Items listed in a dataset:
+---+

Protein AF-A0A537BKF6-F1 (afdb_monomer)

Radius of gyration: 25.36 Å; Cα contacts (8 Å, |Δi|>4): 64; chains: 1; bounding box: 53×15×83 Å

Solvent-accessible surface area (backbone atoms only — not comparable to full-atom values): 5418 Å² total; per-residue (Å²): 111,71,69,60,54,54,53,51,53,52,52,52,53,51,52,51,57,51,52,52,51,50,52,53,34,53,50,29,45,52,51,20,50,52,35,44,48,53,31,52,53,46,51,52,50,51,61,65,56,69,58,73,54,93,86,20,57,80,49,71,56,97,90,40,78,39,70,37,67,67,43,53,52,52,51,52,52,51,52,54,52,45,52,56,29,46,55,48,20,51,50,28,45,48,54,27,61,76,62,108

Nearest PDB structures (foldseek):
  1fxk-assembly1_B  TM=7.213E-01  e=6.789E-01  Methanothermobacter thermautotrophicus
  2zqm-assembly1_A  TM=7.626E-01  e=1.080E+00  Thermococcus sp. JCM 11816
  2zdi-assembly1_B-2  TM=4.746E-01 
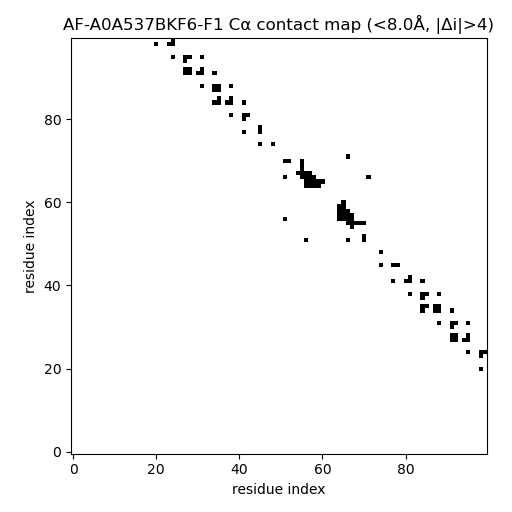 e=2.509E-01  Pyrococcus horikoshii
  3aei-assembly1_A  TM=4.182E-01  e=4.559E-01  Thermococcus sp. JCM 11816

pLDDT: mean 90.97, std 10.22, range [59.91, 98.69]

Mean predicted aligned error: 6.75 Å

Structure (mmCIF, N/CA/C/O backbone):
data_AF-A0A537BKF6-F1
#
_entry.id   AF-A0A537BKF6-F1
#
loop_
_atom_site.group_PDB
_atom_site.id
_atom_site.type_symbol
_atom_site.label_atom_id
_atom_site.label_alt_id
_atom_site.label_comp_id
_atom_site.label_asym_id
_atom_site.label_entity_id
_atom_site.label_seq_id
_atom_site.pdbx_PDB_ins_code
_atom_site.Cartn_x
_atom_site.Cartn_y
_atom_site.Cartn_z
_atom_site.occupancy
_atom_site.B_iso_or_equiv
_atom_site.auth_seq_id
_atom_site.auth_comp_id
_atom_site.auth_asym_id
_atom_site.auth_atom_id
_atom_site.pdbx_PDB_model_num
ATOM 1 N N . MET A 1 1 ? 32.869 -2.045 -50.449 1.00 62.41 1 MET A N 1
ATOM 2 C CA . MET A 1 1 ? 31.410 -1.801 -50.345 1.00 62.41 1 MET A CA 1
ATOM 3 C C . MET A 1 1 ? 30.706 -2.764 -49.386 1.00 62.41 1 MET A C 1
ATOM 5 O O . MET A 1 1 ? 30.147 -2.280 -48.417 1.00
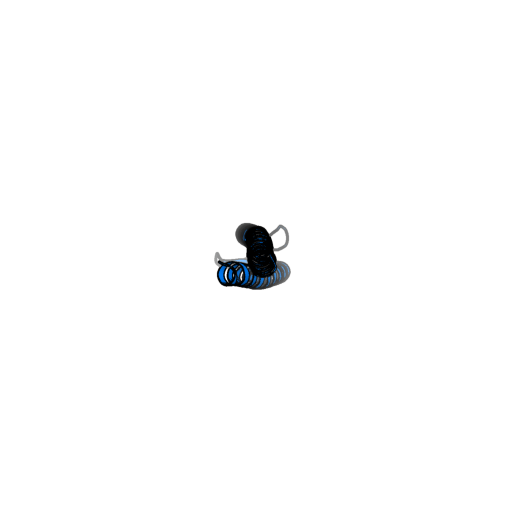 62.41 1 MET A O 1
ATOM 9 N N . LYS A 1 2 ? 30.803 -4.097 -49.542 1.00 59.91 2 LYS A N 1
ATOM 10 C CA . LYS A 1 2 ? 30.137 -5.064 -48.632 1.00 59.91 2 LYS A CA 1
ATOM 11 C C . LYS A 1 2 ? 30.490 -4.902 -47.138 1.00 59.91 2 LYS A C 1
ATOM 13 O O . LYS A 1 2 ? 29.599 -4.938 -46.305 1.00 59.91 2 LYS A O 1
ATOM 18 N N . ARG A 1 3 ? 31.760 -4.646 -46.792 1.00 63.97 3 ARG A N 1
ATOM 19 C CA . ARG A 1 3 ? 32.198 -4.458 -45.389 1.00 63.97 3 ARG A CA 1
ATOM 20 C C . ARG A 1 3 ? 31.597 -3.219 -44.705 1.00 63.97 3 ARG A C 1
ATOM 22 O O . ARG A 1 3 ? 31.298 -3.283 -43.524 1.00 63.97 3 ARG A O 1
ATOM 29 N N . LEU A 1 4 ? 31.377 -2.128 -45.445 1.00 68.06 4 LEU A N 1
ATOM 30 C CA . LEU A 1 4 ? 30.764 -0.905 -44.906 1.00 68.06 4 LEU A CA 1
ATOM 31 C C . LEU A 1 4 ? 29.270 -1.098 -44.619 1.00 68.06 4 LEU A C 1
ATOM 33 O O . LEU A 1 4 ? 28.790 -0.634 -43.595 1.00 68.06 4 LEU A O 1
ATOM 37 N N . VAL A 1 5 ? 28.562 -1.850 -45.468 1.00 69.75 5 VAL A N 1
ATOM 38 C CA . VAL A 1 5 ? 27.145 -2.192 -45.251 1.00 69.75 5 VAL A CA 1
ATOM 39 C C . VAL A 1 5 ? 26.969 -3.059 -43.999 1.00 69.75 5 VAL A C 1
ATOM 41 O O . VAL A 1 5 ? 26.078 -2.797 -43.201 1.00 69.75 5 VAL A O 1
ATOM 44 N N . PHE A 1 6 ? 27.853 -4.038 -43.772 1.00 65.94 6 PHE A N 1
ATOM 45 C CA . PHE A 1 6 ? 27.814 -4.869 -42.560 1.00 65.94 6 PHE A CA 1
ATOM 46 C C . PHE A 1 6 ? 28.073 -4.075 -41.272 1.00 65.94 6 PHE A C 1
ATOM 48 O O . PHE A 1 6 ? 27.378 -4.287 -40.283 1.00 65.94 6 PHE A O 1
ATOM 55 N N . VAL A 1 7 ? 29.031 -3.140 -41.281 1.00 71.38 7 VAL A N 1
ATOM 56 C CA . VAL A 1 7 ? 29.302 -2.268 -40.121 1.00 71.38 7 VAL A CA 1
ATOM 57 C C . VAL A 1 7 ? 28.112 -1.350 -39.833 1.00 71.38 7 VAL A C 1
ATOM 59 O O . VAL A 1 7 ? 27.737 -1.176 -38.678 1.00 71.38 7 VAL A O 1
ATOM 62 N N . PHE A 1 8 ? 27.474 -0.813 -40.875 1.00 72.12 8 PHE A N 1
ATOM 63 C CA . PHE A 1 8 ? 26.306 0.053 -40.722 1.00 72.12 8 PHE A CA 1
ATOM 64 C C . PHE A 1 8 ? 25.084 -0.700 -40.168 1.00 72.12 8 PHE A C 1
ATOM 66 O O . PHE A 1 8 ? 24.394 -0.186 -39.293 1.00 72.12 8 PHE A O 1
ATOM 73 N N . LEU A 1 9 ? 24.851 -1.940 -40.616 1.00 71.81 9 LEU A N 1
ATOM 74 C CA . LEU A 1 9 ? 23.779 -2.798 -40.095 1.00 71.81 9 LEU A CA 1
ATOM 75 C C . LEU A 1 9 ? 23.996 -3.184 -38.623 1.00 71.81 9 LEU A C 1
ATOM 77 O O . LEU A 1 9 ? 23.045 -3.179 -37.847 1.00 71.81 9 LEU A O 1
ATOM 81 N N . LEU A 1 10 ? 25.240 -3.466 -38.221 1.00 70.94 10 LEU A N 1
ATOM 82 C CA . LEU A 1 10 ? 25.589 -3.740 -36.821 1.00 70.94 10 LEU A CA 1
ATOM 83 C C . LEU A 1 10 ? 25.362 -2.518 -35.921 1.00 70.94 10 LEU A C 1
ATOM 85 O O . LEU A 1 10 ? 24.764 -2.652 -34.856 1.00 70.94 10 LEU A O 1
ATOM 89 N N . LEU A 1 11 ? 25.774 -1.326 -36.363 1.00 71.25 11 LEU A N 1
ATOM 90 C CA . LEU A 1 11 ? 25.553 -0.083 -35.617 1.00 71.25 11 LEU A CA 1
ATOM 91 C C . LEU A 1 11 ? 24.059 0.230 -35.460 1.00 71.25 11 LEU A C 1
ATOM 93 O O . LEU A 1 11 ? 23.609 0.543 -34.357 1.00 71.25 11 LEU A O 1
ATOM 97 N N . ALA A 1 12 ? 23.276 0.079 -36.530 1.00 72.31 12 ALA A N 1
ATOM 98 C CA . ALA A 1 12 ? 21.831 0.283 -36.484 1.00 72.31 12 ALA A CA 1
ATOM 99 C C . ALA A 1 12 ? 21.134 -0.698 -35.522 1.00 72.31 12 ALA A C 1
ATOM 101 O O . ALA A 1 12 ? 20.289 -0.281 -34.734 1.00 72.31 12 ALA A O 1
ATOM 102 N N . ALA A 1 13 ? 21.531 -1.977 -35.523 1.00 74.00 13 ALA A N 1
ATOM 103 C CA . ALA A 1 13 ? 20.989 -2.976 -34.601 1.00 74.00 13 ALA A CA 1
ATOM 104 C C . ALA A 1 13 ? 21.317 -2.654 -33.131 1.00 74.00 13 ALA A C 1
ATOM 106 O O . ALA A 1 13 ? 20.447 -2.754 -32.267 1.00 74.00 13 ALA A O 1
ATOM 107 N N . THR A 1 14 ? 22.544 -2.200 -32.840 1.00 78.69 14 THR A N 1
ATOM 108 C CA . THR A 1 14 ? 22.911 -1.788 -31.474 1.00 78.69 14 THR A CA 1
ATOM 109 C C . THR A 1 14 ? 22.127 -0.566 -31.004 1.00 78.69 14 THR A C 1
ATOM 111 O O . THR A 1 14 ? 21.655 -0.557 -29.869 1.00 78.69 14 THR A O 1
ATOM 114 N N . ALA A 1 15 ? 21.923 0.426 -31.877 1.00 76.81 15 ALA A N 1
ATOM 115 C CA . ALA A 1 15 ? 21.154 1.622 -31.553 1.00 76.81 15 ALA A CA 1
ATOM 116 C C . ALA A 1 15 ? 19.679 1.296 -31.269 1.00 76.81 15 ALA A C 1
ATOM 118 O O . ALA A 1 15 ? 19.124 1.802 -30.297 1.00 76.81 15 ALA A O 1
ATOM 119 N N . LEU A 1 16 ? 19.070 0.399 -32.055 1.00 79.06 16 LEU A N 1
ATOM 120 C CA . LEU A 1 16 ? 17.694 -0.044 -31.826 1.00 79.06 16 LEU A CA 1
ATOM 121 C C . LEU A 1 16 ? 17.551 -0.775 -30.480 1.00 79.06 16 LEU A C 1
ATOM 123 O O . LEU A 1 16 ? 16.690 -0.421 -29.682 1.00 79.06 16 LEU A O 1
ATOM 127 N N . SER A 1 17 ? 18.462 -1.706 -30.174 1.00 78.12 17 SER A N 1
ATOM 128 C CA . SER A 1 17 ? 18.454 -2.438 -28.895 1.00 78.12 17 SER A CA 1
ATOM 129 C C . SER A 1 17 ? 18.697 -1.546 -27.668 1.00 78.12 17 SER A C 1
ATOM 131 O O . SER A 1 17 ? 18.241 -1.846 -26.566 1.00 78.12 17 SER A O 1
ATOM 133 N N . ALA A 1 18 ? 19.444 -0.449 -27.832 1.00 79.06 18 ALA A N 1
ATOM 134 C CA . ALA A 1 18 ? 19.650 0.531 -26.773 1.00 79.06 18 ALA A CA 1
ATOM 135 C C . ALA A 1 18 ? 18.380 1.360 -26.535 1.00 79.06 18 ALA A C 1
ATOM 137 O O . ALA A 1 18 ? 18.016 1.586 -25.385 1.00 79.06 18 ALA A O 1
ATOM 138 N N . GLN A 1 19 ? 17.687 1.752 -27.608 1.00 83.38 19 GLN A N 1
ATOM 139 C CA . GLN A 1 19 ? 16.435 2.503 -27.526 1.00 83.38 19 GLN A CA 1
ATOM 140 C C . GLN A 1 19 ? 15.316 1.689 -26.861 1.00 83.38 19 GLN A C 1
ATOM 142 O O . GLN A 1 19 ? 14.604 2.217 -26.011 1.00 83.38 19 GLN A O 1
ATOM 147 N N .
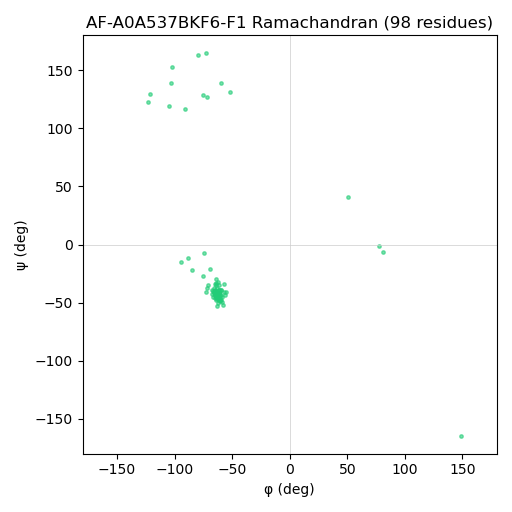 GLU A 1 20 ? 15.183 0.407 -27.210 1.00 86.12 20 GLU A N 1
ATOM 148 C CA . GLU A 1 20 ? 14.208 -0.500 -26.585 1.00 86.12 20 GLU A CA 1
ATOM 149 C C . GLU A 1 20 ? 14.470 -0.651 -25.082 1.00 86.12 20 GLU A C 1
ATOM 151 O O . GLU A 1 20 ? 13.561 -0.460 -24.280 1.00 86.12 20 GLU A O 1
ATOM 156 N N . ARG A 1 21 ? 15.731 -0.868 -24.678 1.00 86.75 21 ARG A N 1
ATOM 157 C CA . ARG A 1 21 ? 16.092 -0.952 -23.253 1.00 86.75 21 ARG A CA 1
ATOM 158 C C . ARG A 1 21 ? 15.810 0.332 -22.478 1.00 86.75 21 ARG A C 1
ATOM 160 O O . ARG A 1 21 ? 15.381 0.251 -21.334 1.00 86.75 21 ARG A O 1
ATOM 167 N N . MET A 1 22 ? 16.050 1.500 -23.077 1.00 87.06 22 MET A N 1
ATOM 168 C CA . MET A 1 22 ? 15.700 2.777 -22.445 1.00 87.06 22 MET A CA 1
ATOM 169 C C . MET A 1 22 ? 14.185 2.907 -22.255 1.00 87.06 22 MET A C 1
ATOM 171 O O . MET A 1 22 ? 13.745 3.279 -21.174 1.00 87.06 22 MET A O 1
ATOM 175 N N . SER A 1 23 ? 13.393 2.528 -23.263 1.00 92.44 23 SER A N 1
ATOM 176 C CA . SER A 1 23 ? 11.929 2.528 -23.161 1.00 92.44 23 SER A CA 1
ATOM 177 C C . SER A 1 23 ? 11.418 1.566 -22.082 1.00 92.44 23 SER A C 1
ATOM 179 O O . SER A 1 23 ? 10.508 1.916 -21.334 1.00 92.44 23 SER A O 1
ATOM 181 N N . ASP A 1 24 ? 11.996 0.368 -21.985 1.00 94.50 24 ASP A N 1
ATOM 182 C CA . ASP A 1 24 ? 11.634 -0.617 -20.960 1.00 94.50 24 ASP A CA 1
ATOM 183 C C . ASP A 1 24 ? 12.002 -0.137 -19.550 1.00 94.50 24 ASP A C 1
ATOM 185 O O . ASP A 1 24 ? 11.256 -0.371 -18.596 1.00 94.50 24 ASP A O 1
ATOM 189 N N . LEU A 1 25 ? 13.141 0.549 -19.414 1.0
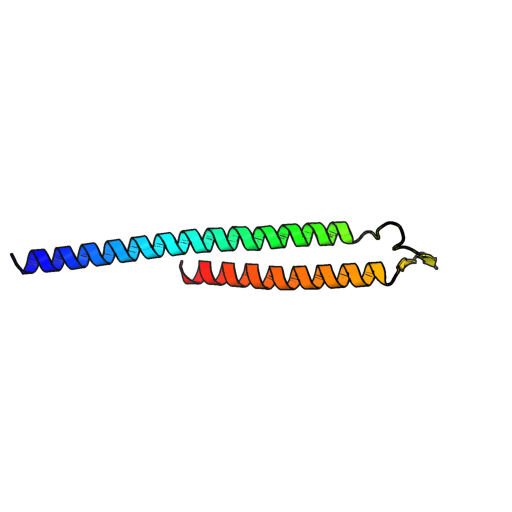0 96.44 25 LEU A N 1
ATOM 190 C CA . LEU A 1 25 ? 13.592 1.130 -18.153 1.00 96.44 25 LEU A CA 1
ATOM 191 C C . LEU A 1 25 ? 12.666 2.264 -17.692 1.00 96.44 25 LEU A C 1
ATOM 193 O O . LEU A 1 25 ? 12.286 2.286 -16.520 1.00 96.44 25 LEU A O 1
ATOM 197 N N . ASP A 1 26 ? 12.285 3.169 -18.598 1.00 96.75 26 ASP A N 1
ATOM 198 C CA . ASP A 1 26 ? 11.358 4.270 -18.307 1.00 96.75 26 ASP A CA 1
ATOM 199 C C . ASP A 1 26 ? 9.979 3.735 -17.897 1.00 96.75 26 ASP A C 1
ATOM 201 O O . ASP A 1 26 ? 9.403 4.184 -16.904 1.00 96.75 26 ASP A O 1
ATOM 205 N N . GLN A 1 27 ? 9.476 2.713 -18.599 1.00 97.44 27 GLN A N 1
ATOM 206 C CA . GLN A 1 27 ? 8.220 2.062 -18.233 1.00 97.44 27 GLN A CA 1
ATOM 207 C C . GLN A 1 27 ? 8.307 1.403 -16.850 1.00 97.44 27 GLN A C 1
ATOM 209 O O . GLN A 1 27 ? 7.421 1.596 -16.021 1.00 97.44 27 GLN A O 1
ATOM 214 N N . ALA A 1 28 ? 9.383 0.661 -16.569 1.00 97.75 28 ALA A N 1
ATOM 215 C CA . ALA A 1 28 ? 9.562 0.012 -15.272 1.00 97.75 28 ALA A CA 1
ATOM 216 C C . ALA A 1 28 ? 9.700 1.023 -14.122 1.00 97.75 28 ALA A C 1
ATOM 218 O O . ALA A 1 28 ? 9.237 0.755 -13.011 1.00 97.75 28 ALA A O 1
ATOM 219 N N . TYR A 1 29 ? 10.304 2.186 -14.381 1.00 98.00 29 TYR A N 1
ATOM 220 C CA . TYR A 1 29 ? 10.340 3.287 -13.424 1.00 98.00 29 TYR A CA 1
ATOM 221 C C . TYR A 1 29 ? 8.936 3.827 -13.128 1.00 98.00 29 TYR A C 1
ATOM 223 O O . TYR A 1 29 ? 8.579 3.987 -11.959 1.00 98.00 29 TYR A O 1
ATOM 231 N N . GLU A 1 30 ? 8.127 4.084 -14.160 1.00 98.38 30 GLU A N 1
ATOM 232 C CA . GLU A 1 30 ? 6.758 4.573 -13.977 1.00 98.38 30 GLU A CA 1
ATOM 233 C C . GLU A 1 30 ? 5.873 3.553 -13.252 1.00 98.38 30 GLU A C 1
ATOM 235 O O . GLU A 1 30 ? 5.142 3.931 -12.335 1.00 98.38 30 GLU A O 1
ATOM 240 N N . ASP A 1 31 ? 5.999 2.264 -13.576 1.00 98.00 31 ASP A N 1
ATOM 241 C CA . ASP A 1 31 ? 5.295 1.185 -12.876 1.00 98.00 31 ASP A CA 1
ATOM 242 C C . ASP A 1 31 ? 5.674 1.158 -11.383 1.00 98.00 31 ASP A C 1
ATOM 244 O O . ASP A 1 31 ? 4.803 1.143 -10.509 1.00 98.00 31 ASP A O 1
ATOM 248 N N . ALA A 1 32 ? 6.974 1.231 -11.070 1.00 98.38 32 ALA A N 1
ATOM 249 C CA . ALA A 1 32 ? 7.459 1.287 -9.691 1.00 98.38 32 ALA A CA 1
ATOM 250 C C . ALA A 1 32 ? 6.953 2.534 -8.955 1.00 98.38 32 ALA A C 1
ATOM 252 O O . ALA A 1 32 ? 6.524 2.452 -7.801 1.00 98.38 32 ALA A O 1
ATOM 253 N N . ARG A 1 33 ? 6.942 3.692 -9.624 1.00 98.44 33 ARG A N 1
ATOM 254 C CA . ARG A 1 33 ? 6.398 4.932 -9.066 1.00 98.44 33 ARG A CA 1
ATOM 255 C C . ARG A 1 33 ? 4.916 4.775 -8.726 1.00 98.44 33 ARG A C 1
ATOM 257 O O . ARG A 1 33 ? 4.517 5.155 -7.628 1.00 98.44 33 ARG A O 1
ATOM 264 N N . VAL A 1 34 ? 4.111 4.224 -9.636 1.00 98.50 34 VAL A N 1
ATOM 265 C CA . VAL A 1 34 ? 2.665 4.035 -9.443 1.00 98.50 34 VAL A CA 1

+---+

What you should do
Single out each line of the records above with the string "Thermococcus" in it, and copy it.

Task answer
  2zqm-assembly1_A  TM=7.626E-01  e=1.080E+00  Thermococcus sp. JCM 11816
  3aei-assembly1_A  TM=4.182E-01  e=4.559E-01  Thermococcus sp. JCM 11816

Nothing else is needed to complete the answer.